[Opening DATA section]

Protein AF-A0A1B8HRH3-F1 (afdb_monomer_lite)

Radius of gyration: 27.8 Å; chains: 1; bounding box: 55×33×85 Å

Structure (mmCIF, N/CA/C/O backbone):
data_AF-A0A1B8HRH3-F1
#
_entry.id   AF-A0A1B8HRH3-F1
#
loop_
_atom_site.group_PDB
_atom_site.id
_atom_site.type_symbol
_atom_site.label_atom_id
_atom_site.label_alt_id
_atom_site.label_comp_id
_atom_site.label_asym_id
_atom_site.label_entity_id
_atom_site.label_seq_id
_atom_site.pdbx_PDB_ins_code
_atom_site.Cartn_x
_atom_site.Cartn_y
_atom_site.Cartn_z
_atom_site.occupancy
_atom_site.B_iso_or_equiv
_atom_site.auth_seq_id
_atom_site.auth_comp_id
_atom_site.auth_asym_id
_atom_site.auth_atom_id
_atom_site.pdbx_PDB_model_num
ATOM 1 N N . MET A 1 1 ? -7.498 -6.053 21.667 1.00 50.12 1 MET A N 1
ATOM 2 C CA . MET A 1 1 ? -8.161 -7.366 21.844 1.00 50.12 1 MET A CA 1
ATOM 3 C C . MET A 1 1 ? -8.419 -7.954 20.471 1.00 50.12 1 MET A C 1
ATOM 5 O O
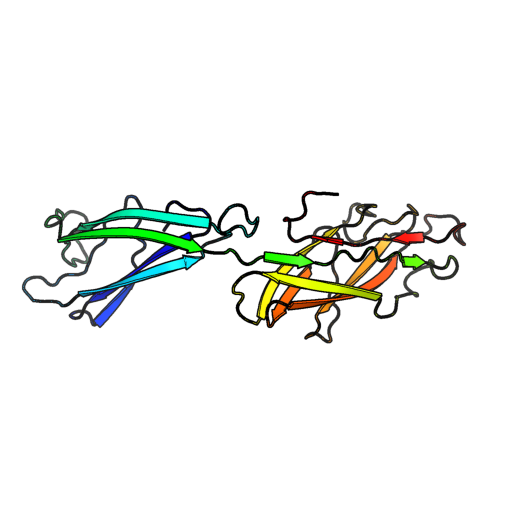 . MET A 1 1 ? -8.633 -7.163 19.564 1.00 50.12 1 MET A O 1
ATOM 9 N N . GLU A 1 2 ? -8.462 -9.274 20.304 1.00 45.66 2 GLU A N 1
ATOM 10 C CA . GLU A 1 2 ? -9.073 -9.849 19.101 1.00 45.66 2 GLU A CA 1
ATOM 11 C C . GLU A 1 2 ? -10.590 -9.710 19.222 1.00 45.66 2 GLU A C 1
ATOM 13 O O . GLU A 1 2 ? -11.219 -10.270 20.121 1.00 45.66 2 GLU A O 1
ATOM 18 N N . SER A 1 3 ? -11.198 -8.954 18.313 1.00 50.78 3 SER A N 1
ATOM 19 C CA . SER A 1 3 ? -12.659 -8.886 18.192 1.00 50.78 3 SER A CA 1
ATOM 20 C C . SER A 1 3 ? -13.285 -10.254 17.852 1.00 50.78 3 SER A C 1
ATOM 22 O O . SER A 1 3 ? -14.493 -10.433 17.977 1.00 50.78 3 SER A O 1
ATOM 24 N N . GLY A 1 4 ? -12.463 -11.249 17.490 1.00 48.84 4 GLY A N 1
ATOM 25 C CA . GLY A 1 4 ? -12.883 -12.459 16.787 1.00 48.84 4 GLY A CA 1
ATOM 26 C C . GLY A 1 4 ? -12.888 -12.279 15.268 1.00 48.84 4 GLY A C 1
ATOM 27 O O . GLY A 1 4 ? -13.210 -13.229 14.566 1.00 48.84 4 GLY A O 1
ATOM 28 N N . PHE A 1 5 ? -12.512 -11.093 14.777 1.00 55.12 5 PHE A N 1
ATOM 29 C CA . PHE A 1 5 ? -12.448 -10.761 13.361 1.00 55.12 5 PHE A CA 1
ATOM 30 C C . PHE A 1 5 ? -11.057 -10.227 12.977 1.00 55.12 5 PHE A C 1
ATOM 32 O O . PHE A 1 5 ? -10.506 -9.392 13.710 1.00 55.12 5 PHE A O 1
ATOM 39 N N . PRO A 1 6 ? -10.480 -10.676 11.845 1.00 59.66 6 PRO A N 1
ATOM 40 C CA . PRO A 1 6 ? -9.214 -10.158 11.336 1.00 59.66 6 PRO A CA 1
ATOM 41 C C . PRO A 1 6 ? -9.241
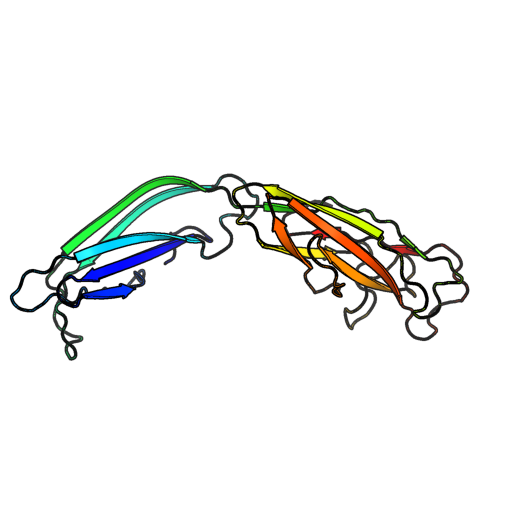 -8.632 11.171 1.00 59.66 6 PRO A C 1
ATOM 43 O O . PRO A 1 6 ? -10.185 -8.064 10.629 1.00 59.66 6 PRO A O 1
ATOM 46 N N . GLY A 1 7 ? -8.210 -7.961 11.689 1.00 62.41 7 GLY A N 1
ATOM 47 C CA . GLY A 1 7 ? -8.013 -6.517 11.526 1.00 62.41 7 GLY A CA 1
ATOM 48 C C . GLY A 1 7 ? -8.889 -5.593 12.367 1.00 62.41 7 GLY A C 1
ATOM 49 O O . GLY A 1 7 ? -8.714 -4.374 12.290 1.00 62.41 7 GLY A O 1
ATOM 50 N N . LEU A 1 8 ? -9.776 -6.132 13.205 1.00 69.19 8 LEU A N 1
ATOM 51 C CA . LEU A 1 8 ? -10.525 -5.361 14.193 1.00 69.19 8 LEU A CA 1
ATOM 52 C C . LEU A 1 8 ? -10.200 -5.812 15.611 1.00 69.19 8 LEU A C 1
ATOM 54 O O . LEU A 1 8 ? -10.133 -7.002 15.932 1.00 69.19 8 LEU A O 1
ATOM 58 N N . GLY A 1 9 ? -10.092 -4.838 16.499 1.00 69.25 9 GLY A N 1
ATOM 59 C CA . GLY A 1 9 ? -9.992 -5.053 17.923 1.00 69.25 9 GLY A CA 1
ATOM 60 C C . GLY A 1 9 ? -11.004 -4.227 18.685 1.00 69.25 9 GLY A C 1
ATOM 61 O O . GLY A 1 9 ? -11.500 -3.208 18.221 1.00 69.25 9 GLY A O 1
ATOM 62 N N . ILE A 1 10 ? -11.296 -4.675 19.894 1.00 71.75 10 ILE A N 1
ATOM 63 C CA . ILE A 1 10 ? -12.000 -3.864 20.878 1.00 71.75 10 ILE A CA 1
ATOM 64 C C . ILE A 1 10 ? -10.931 -3.309 21.823 1.00 71.75 10 ILE A C 1
ATOM 66 O O . ILE A 1 10 ? -9.958 -4.002 22.153 1.00 71.75 10 ILE A O 1
ATOM 70 N N . ALA A 1 11 ? -11.080 -2.049 22.214 1.00 70.06 11 ALA A N 1
ATOM 71 C CA . ALA A 1 11 ? -10.349 -1.394 23.288 1.00 70.06 11 ALA A CA 1
ATOM 72 C C . ALA A 1 11 ? -11.354 -0.972 24.365 1.00 70.06 11 ALA A C 1
ATOM 74 O O . ALA A 1 11 ? -12.481 -0.586 24.060 1.00 70.
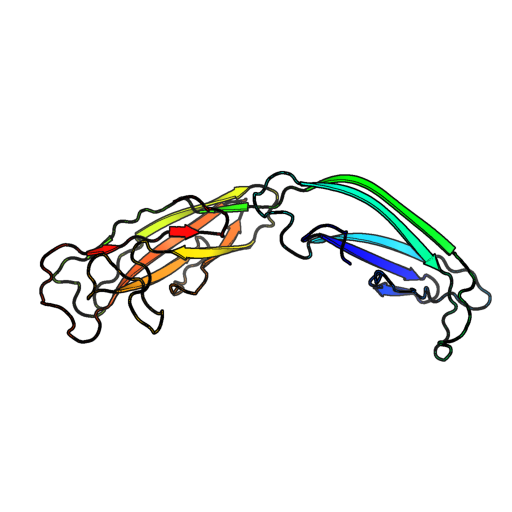06 11 ALA A O 1
ATOM 75 N N . TRP A 1 12 ? -10.952 -1.073 25.627 1.00 70.88 12 TRP A N 1
ATOM 76 C CA . TRP A 1 12 ? -11.767 -0.664 26.760 1.00 70.88 12 TRP A CA 1
ATOM 77 C C . TRP A 1 12 ? -10.923 0.196 27.691 1.00 70.88 12 TRP A C 1
ATOM 79 O O . TRP A 1 12 ? -9.782 -0.145 28.016 1.00 70.88 12 TRP A O 1
ATOM 89 N N . VAL A 1 13 ? -11.487 1.328 28.088 1.00 72.94 13 VAL A N 1
ATOM 90 C CA . VAL A 1 13 ? -10.876 2.255 29.033 1.00 72.94 13 VAL A CA 1
ATOM 91 C C . VAL A 1 13 ? -11.862 2.571 30.141 1.00 72.94 13 VAL A C 1
ATOM 93 O O . VAL A 1 13 ? -13.076 2.636 29.933 1.00 72.94 13 VAL A O 1
ATOM 96 N N . ASN A 1 14 ? -11.316 2.753 31.334 1.00 72.44 14 ASN A N 1
ATOM 97 C CA . ASN A 1 14 ? -12.084 2.942 32.545 1.00 72.44 14 ASN A CA 1
ATOM 98 C C . ASN A 1 14 ? -11.636 4.204 33.283 1.00 72.44 14 ASN A C 1
ATOM 100 O O . ASN A 1 14 ? -10.440 4.377 33.504 1.00 72.44 14 ASN A O 1
ATOM 104 N N . PHE A 1 15 ? -12.572 5.054 33.700 1.00 70.81 15 PHE A N 1
ATOM 105 C CA . PHE A 1 15 ? -12.303 6.172 34.601 1.00 70.81 15 PHE A CA 1
ATOM 106 C C . PHE A 1 15 ? -12.913 5.912 35.971 1.00 70.81 15 PHE A C 1
ATOM 108 O O . PHE A 1 15 ? -14.125 5.728 36.097 1.00 70.81 15 PHE A O 1
ATOM 115 N N . ASN A 1 16 ? -12.075 5.967 37.003 1.00 69.31 16 ASN A N 1
ATOM 116 C CA . ASN A 1 16 ? -12.486 5.821 38.394 1.00 69.31 16 ASN A CA 1
ATOM 117 C C . ASN A 1 16 ? -12.540 7.205 39.065 1.00 69.31 16 ASN A C 1
ATOM 119 O O . ASN A 1 16 ? -11.530 7.910 39.168 1.00 69.31 16 ASN A O 1
ATOM 123 N N . SER A 1 17 ? -13.725 7.608 39.542 1.00 71.12 17 SER A N 1
ATOM 124 C CA . SER A 1 17 ? -13.944 8.938 40.125 1.00 71.12 17 SER A CA 1
ATOM 125 C C . SER A 1 17 ? -13.161 9.197 41.410 1.00 71.12 17 SER A C 1
ATOM 127 O O . SER A 1 17 ? -12.976 10.366 41.756 1.00 71.12 17 SER A O 1
ATOM 129 N N . SER A 1 18 ? -12.746 8.144 42.114 1.00 67.56 18 SER A N 1
ATOM 130 C CA . SER A 1 18 ? -12.051 8.216 43.401 1.00 67.56 18 SER A CA 1
ATOM 131 C C . SER A 1 18 ? -10.542 8.364 43.222 1.00 67.56 18 SER A C 1
ATOM 133 O O . SER A 1 18 ? -9.914 9.107 43.967 1.00 67.56 18 SER A O 1
ATOM 135 N N . THR A 1 19 ? -9.959 7.735 42.196 1.00 66.88 19 THR A N 1
ATOM 136 C CA . THR A 1 19 ? -8.529 7.894 41.864 1.00 66.88 19 THR A CA 1
ATOM 137 C C . THR A 1 19 ? -8.262 8.994 40.836 1.00 66.88 19 THR A C 1
ATOM 139 O O . THR A 1 19 ? -7.109 9.379 40.654 1.00 66.88 19 THR A O 1
ATOM 142 N N . LYS A 1 20 ? -9.309 9.501 40.164 1.00 69.19 20 LYS A N 1
ATOM 143 C CA . LYS A 1 20 ? -9.238 10.488 39.067 1.00 69.19 20 LYS A CA 1
ATOM 144 C C . LYS A 1 20 ? -8.302 10.062 37.930 1.00 69.19 20 LYS A C 1
ATOM 146 O O . LYS A 1 20 ? -7.719 10.908 37.255 1.00 69.19 20 LYS A O 1
ATOM 151 N N . LYS A 1 21 ? -8.149 8.756 37.707 1.00 62.59 21 LYS A N 1
ATOM 152 C CA . LYS A 1 21 ? -7.260 8.197 36.683 1.00 62.59 21 LYS A CA 1
ATOM 153 C C . LYS A 1 21 ? -8.045 7.391 35.660 1.00 62.59 21 LYS A C 1
ATOM 155 O O . LYS A 1 21 ? -8.961 6.649 36.012 1.00 62.59 21 LYS A O 1
ATOM 160 N N . TRP A 1 22 ? -7.628 7.529 34.405 1.00 60.88 22 TRP A N 1
ATOM 161 C CA . TRP A 1 22 ? -7.977 6.592 33.348 1.00 60.88 22 TRP A CA 1
ATOM 162 C C . TRP A 1 22 ? -7.051 5.384 33.431 1.00 60.88 22 TRP A C 1
ATOM 164 O O . TRP A 1 22 ? -5.832 5.530 33.516 1.00 60.88 22 TRP A O 1
ATOM 174 N N . GLN A 1 23 ? -7.633 4.194 33.413 1.00 61.56 23 GLN A N 1
ATOM 175 C CA . GLN A 1 23 ? -6.915 2.936 33.328 1.00 61.56 23 GLN A CA 1
ATOM 176 C C . GLN A 1 23 ? -7.271 2.278 31.996 1.00 61.56 23 GLN A C 1
ATOM 178 O O . GLN A 1 23 ? -8.435 1.981 31.718 1.00 61.56 23 GLN A O 1
ATOM 183 N N . CYS A 1 24 ? -6.254 2.078 31.158 1.00 54.56 24 CYS A N 1
ATOM 184 C CA . CYS A 1 24 ? -6.365 1.235 29.977 1.00 54.56 24 CYS A CA 1
ATOM 185 C C . CYS A 1 24 ? -6.184 -0.209 30.424 1.00 54.56 24 CYS A C 1
ATOM 187 O O . CYS A 1 24 ? -5.107 -0.583 30.887 1.00 54.56 24 CYS A O 1
ATOM 189 N N . ALA A 1 25 ? -7.217 -1.024 30.265 1.00 53.25 25 ALA A N 1
ATOM 190 C CA . ALA A 1 25 ? -7.101 -2.455 30.457 1.00 53.25 25 ALA A CA 1
ATOM 191 C C . ALA A 1 25 ? -7.363 -3.137 29.119 1.00 53.25 25 ALA A C 1
ATOM 193 O O . ALA A 1 25 ? -8.459 -3.070 28.560 1.00 53.25 25 ALA A O 1
ATOM 194 N N . SER A 1 26 ? -6.348 -3.815 28.589 1.00 45.94 26 SER A N 1
ATOM 195 C CA . SER A 1 26 ? -6.600 -4.804 27.555 1.00 45.94 26 SER A CA 1
ATOM 196 C C . SER A 1 26 ? -7.412 -5.926 28.203 1.00 45.94 26 SER A C 1
ATOM 198 O O . SER A 1 26 ? -6.946 -6.581 29.133 1.00 45.94 26 SER A O 1
ATOM 200 N N . ILE A 1 27 ? -8.652 -6.133 27.748 1.00 49.03 27 ILE A N 1
ATOM 201 C CA . ILE A 1 27 ? -9.419 -7.318 28.145 1.00 49.03 27 ILE A CA 1
ATOM 202 C C . ILE A 1 27 ? -8.695 -8.503 27.507 1.00 49.03 27 ILE A C 1
ATOM 204 O O . ILE A 1 27 ? -8.842 -8.794 26.320 1.00 49.03 27 ILE A O 1
ATOM 208 N N . ASN A 1 28 ? -7.795 -9.117 28.261 1.00 45.25 28 ASN A N 1
ATOM 209 C CA . ASN A 1 28 ? -7.114 -10.320 27.824 1.00 45.25 28 ASN A CA 1
ATOM 210 C C . ASN A 1 28 ? -8.177 -11.444 27.761 1.00 45.25 28 ASN A C 1
ATOM 212 O O . ASN A 1 28 ? -9.019 -11.516 28.657 1.00 45.25 28 ASN A O 1
ATOM 216 N N . PRO A 1 29 ? -8.207 -12.291 26.714 1.00 39.09 29 PRO A N 1
ATOM 217 C CA . PRO A 1 29 ? -9.197 -13.367 26.572 1.00 39.09 29 PRO A CA 1
ATOM 218 C C . PRO A 1 29 ? -9.223 -14.354 27.755 1.00 39.09 29 PRO A C 1
ATOM 220 O O . PRO A 1 29 ? -10.234 -15.016 27.968 1.00 39.09 29 PRO A O 1
ATOM 223 N N . ALA A 1 30 ? -8.155 -14.405 28.558 1.00 40.41 30 ALA A N 1
ATOM 224 C CA . ALA A 1 30 ? -8.095 -15.122 29.837 1.00 40.41 30 ALA A CA 1
ATOM 225 C C . ALA A 1 30 ? -8.027 -14.192 31.075 1.00 40.41 30 ALA A C 1
ATOM 227 O O . ALA A 1 30 ? -7.860 -14.652 32.205 1.00 40.41 30 ALA A O 1
ATOM 228 N N . GLY A 1 31 ? -8.071 -12.872 30.883 1.00 41.75 31 GLY A N 1
ATOM 229 C CA . GLY A 1 31 ? -7.523 -11.891 31.813 1.00 41.75 31 GLY A CA 1
ATOM 230 C C . GLY A 1 31 ? -8.540 -11.182 32.688 1.00 41.75 31 GLY A C 1
ATOM 231 O O . GLY A 1 31 ? -9.328 -10.355 32.241 1.00 41.75 31 GLY A O 1
ATOM 232 N N . LYS A 1 32 ? -8.410 -11.459 33.980 1.00 49.16 32 LYS A N 1
ATOM 233 C CA . LYS A 1 32 ? -9.001 -10.730 35.102 1.00 49.16 32 LYS A CA 1
ATOM 234 C C . LYS A 1 32 ? -8.577 -9.257 35.059 1.00 49.16 32 LYS A C 1
ATOM 236 O O . LYS A 1 32 ? -7.382 -8.983 34.966 1.00 49.16 32 LYS A O 1
ATOM 241 N N . VAL A 1 33 ? -9.522 -8.322 35.194 1.00 50.94 33 VAL A N 1
ATOM 242 C CA . VAL A 1 33 ? -9.216 -6.884 35.292 1.00 50.94 33 VAL A CA 1
ATOM 243 C C . VAL A 1 33 ? -9.619 -6.324 36.656 1.00 50.94 33 VAL A C 1
ATOM 245 O O . VAL A 1 33 ? -10.737 -6.528 37.117 1.00 50.94 33 VAL A O 1
ATOM 248 N N . THR A 1 34 ? -8.700 -5.604 37.298 1.00 54.50 34 THR A N 1
ATOM 249 C CA . THR A 1 34 ? -8.872 -4.920 38.589 1.00 54.50 34 THR A CA 1
ATOM 250 C C . THR A 1 34 ? -9.408 -3.498 38.387 1.00 54.50 34 THR A C 1
ATOM 252 O O . THR A 1 34 ? -8.772 -2.725 37.679 1.00 54.50 34 THR A O 1
ATOM 255 N N . ARG A 1 35 ? -10.533 -3.120 39.022 1.00 55.97 35 ARG A N 1
ATOM 256 C CA . ARG A 1 35 ? -11.155 -1.774 38.883 1.00 55.97 35 ARG A CA 1
ATOM 257 C C . ARG A 1 35 ? -10.804 -0.768 39.992 1.00 55.97 35 ARG A C 1
ATOM 259 O O . ARG A 1 35 ? -11.393 0.310 40.058 1.00 55.97 35 ARG A O 1
ATOM 266 N N . GLY A 1 36 ? -9.862 -1.109 40.870 1.00 54.59 36 GLY A N 1
ATOM 267 C CA . GLY A 1 36 ? -9.355 -0.196 41.897 1.00 54.59 36 GLY A CA 1
ATOM 268 C C . GLY A 1 36 ? -10.431 0.376 42.831 1.00 54.59 36 GLY A C 1
ATOM 269 O O . GLY A 1 36 ? -10.445 1.574 43.117 1.00 54.59 36 GLY A O 1
ATOM 270 N N . LEU A 1 37 ? -11.394 -0.450 43.256 1.00 58.97 37 LEU A N 1
ATOM 271 C CA . LEU A 1 37 ? -12.474 -0.001 44.139 1.00 58.97 37 LEU A CA 1
ATOM 272 C C . LEU A 1 37 ? -11.938 0.278 45.559 1.00 58.97 37 LEU A C 1
ATOM 274 O O . LEU A 1 37 ? -11.204 -0.562 46.098 1.00 58.97 37 LEU A O 1
ATOM 278 N N . PRO A 1 38 ? -12.291 1.421 46.183 1.00 54.84 38 PRO A N 1
ATOM 279 C CA . PRO A 1 38 ? -11.848 1.749 47.535 1.00 54.84 38 PRO A CA 1
ATOM 280 C C . PRO A 1 38 ? -12.452 0.792 48.577 1.00 54.84 38 PRO A C 1
ATOM 282 O O . PRO A 1 38 ? -13.614 0.398 48.484 1.00 54.84 38 PRO A O 1
ATOM 285 N N . ARG A 1 39 ? -11.683 0.434 49.619 1.00 52.84 39 ARG A N 1
ATOM 286 C CA . ARG A 1 39 ? -12.244 -0.215 50.820 1.00 52.84 39 ARG A CA 1
ATOM 287 C C . ARG A 1 39 ? -13.143 0.808 51.529 1.00 52.84 39 ARG A C 1
ATOM 289 O O . ARG A 1 39 ? -12.626 1.781 52.060 1.00 52.84 39 ARG A O 1
ATOM 296 N N . ASN A 1 40 ? -14.449 0.546 51.575 1.00 53.84 40 ASN A N 1
ATOM 297 C CA . ASN A 1 40 ? -15.458 1.322 52.315 1.00 53.84 40 ASN A CA 1
ATOM 298 C C . ASN A 1 40 ? -15.716 2.736 51.763 1.00 53.84 40 ASN A C 1
ATOM 300 O O . ASN A 1 40 ? -15.578 3.727 52.477 1.00 53.84 40 ASN A O 1
ATOM 304 N N . GLY A 1 41 ? -16.124 2.831 50.499 1.00 60.28 41 GLY A N 1
ATOM 305 C CA . GLY A 1 41 ? -16.603 4.080 49.912 1.00 60.28 41 GLY A CA 1
ATOM 306 C C . GLY A 1 41 ? -17.377 3.846 48.620 1.00 60.28 41 GLY A C 1
ATOM 307 O O . GLY A 1 41 ? -17.356 2.747 48.068 1.00 60.28 41 GLY A O 1
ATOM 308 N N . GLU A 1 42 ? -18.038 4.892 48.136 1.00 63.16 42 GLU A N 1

[Closing DATA section]

> **WHAT YOU SHOULD DO**:
A word-for-word restatement of the records above from the line containing "ATOM 307 O O" to their final line is all the answer should hold.

> **OUTPUT**:
ATOM 307 O O . GLY A 1 41 ? -17.356 2.747 48.068 1.00 60.28 41 GLY A O 1
ATOM 308 N N . GLU A 1 42 ? -18.038 4.892 48.136 1.00 63.16 42 GLU A N 1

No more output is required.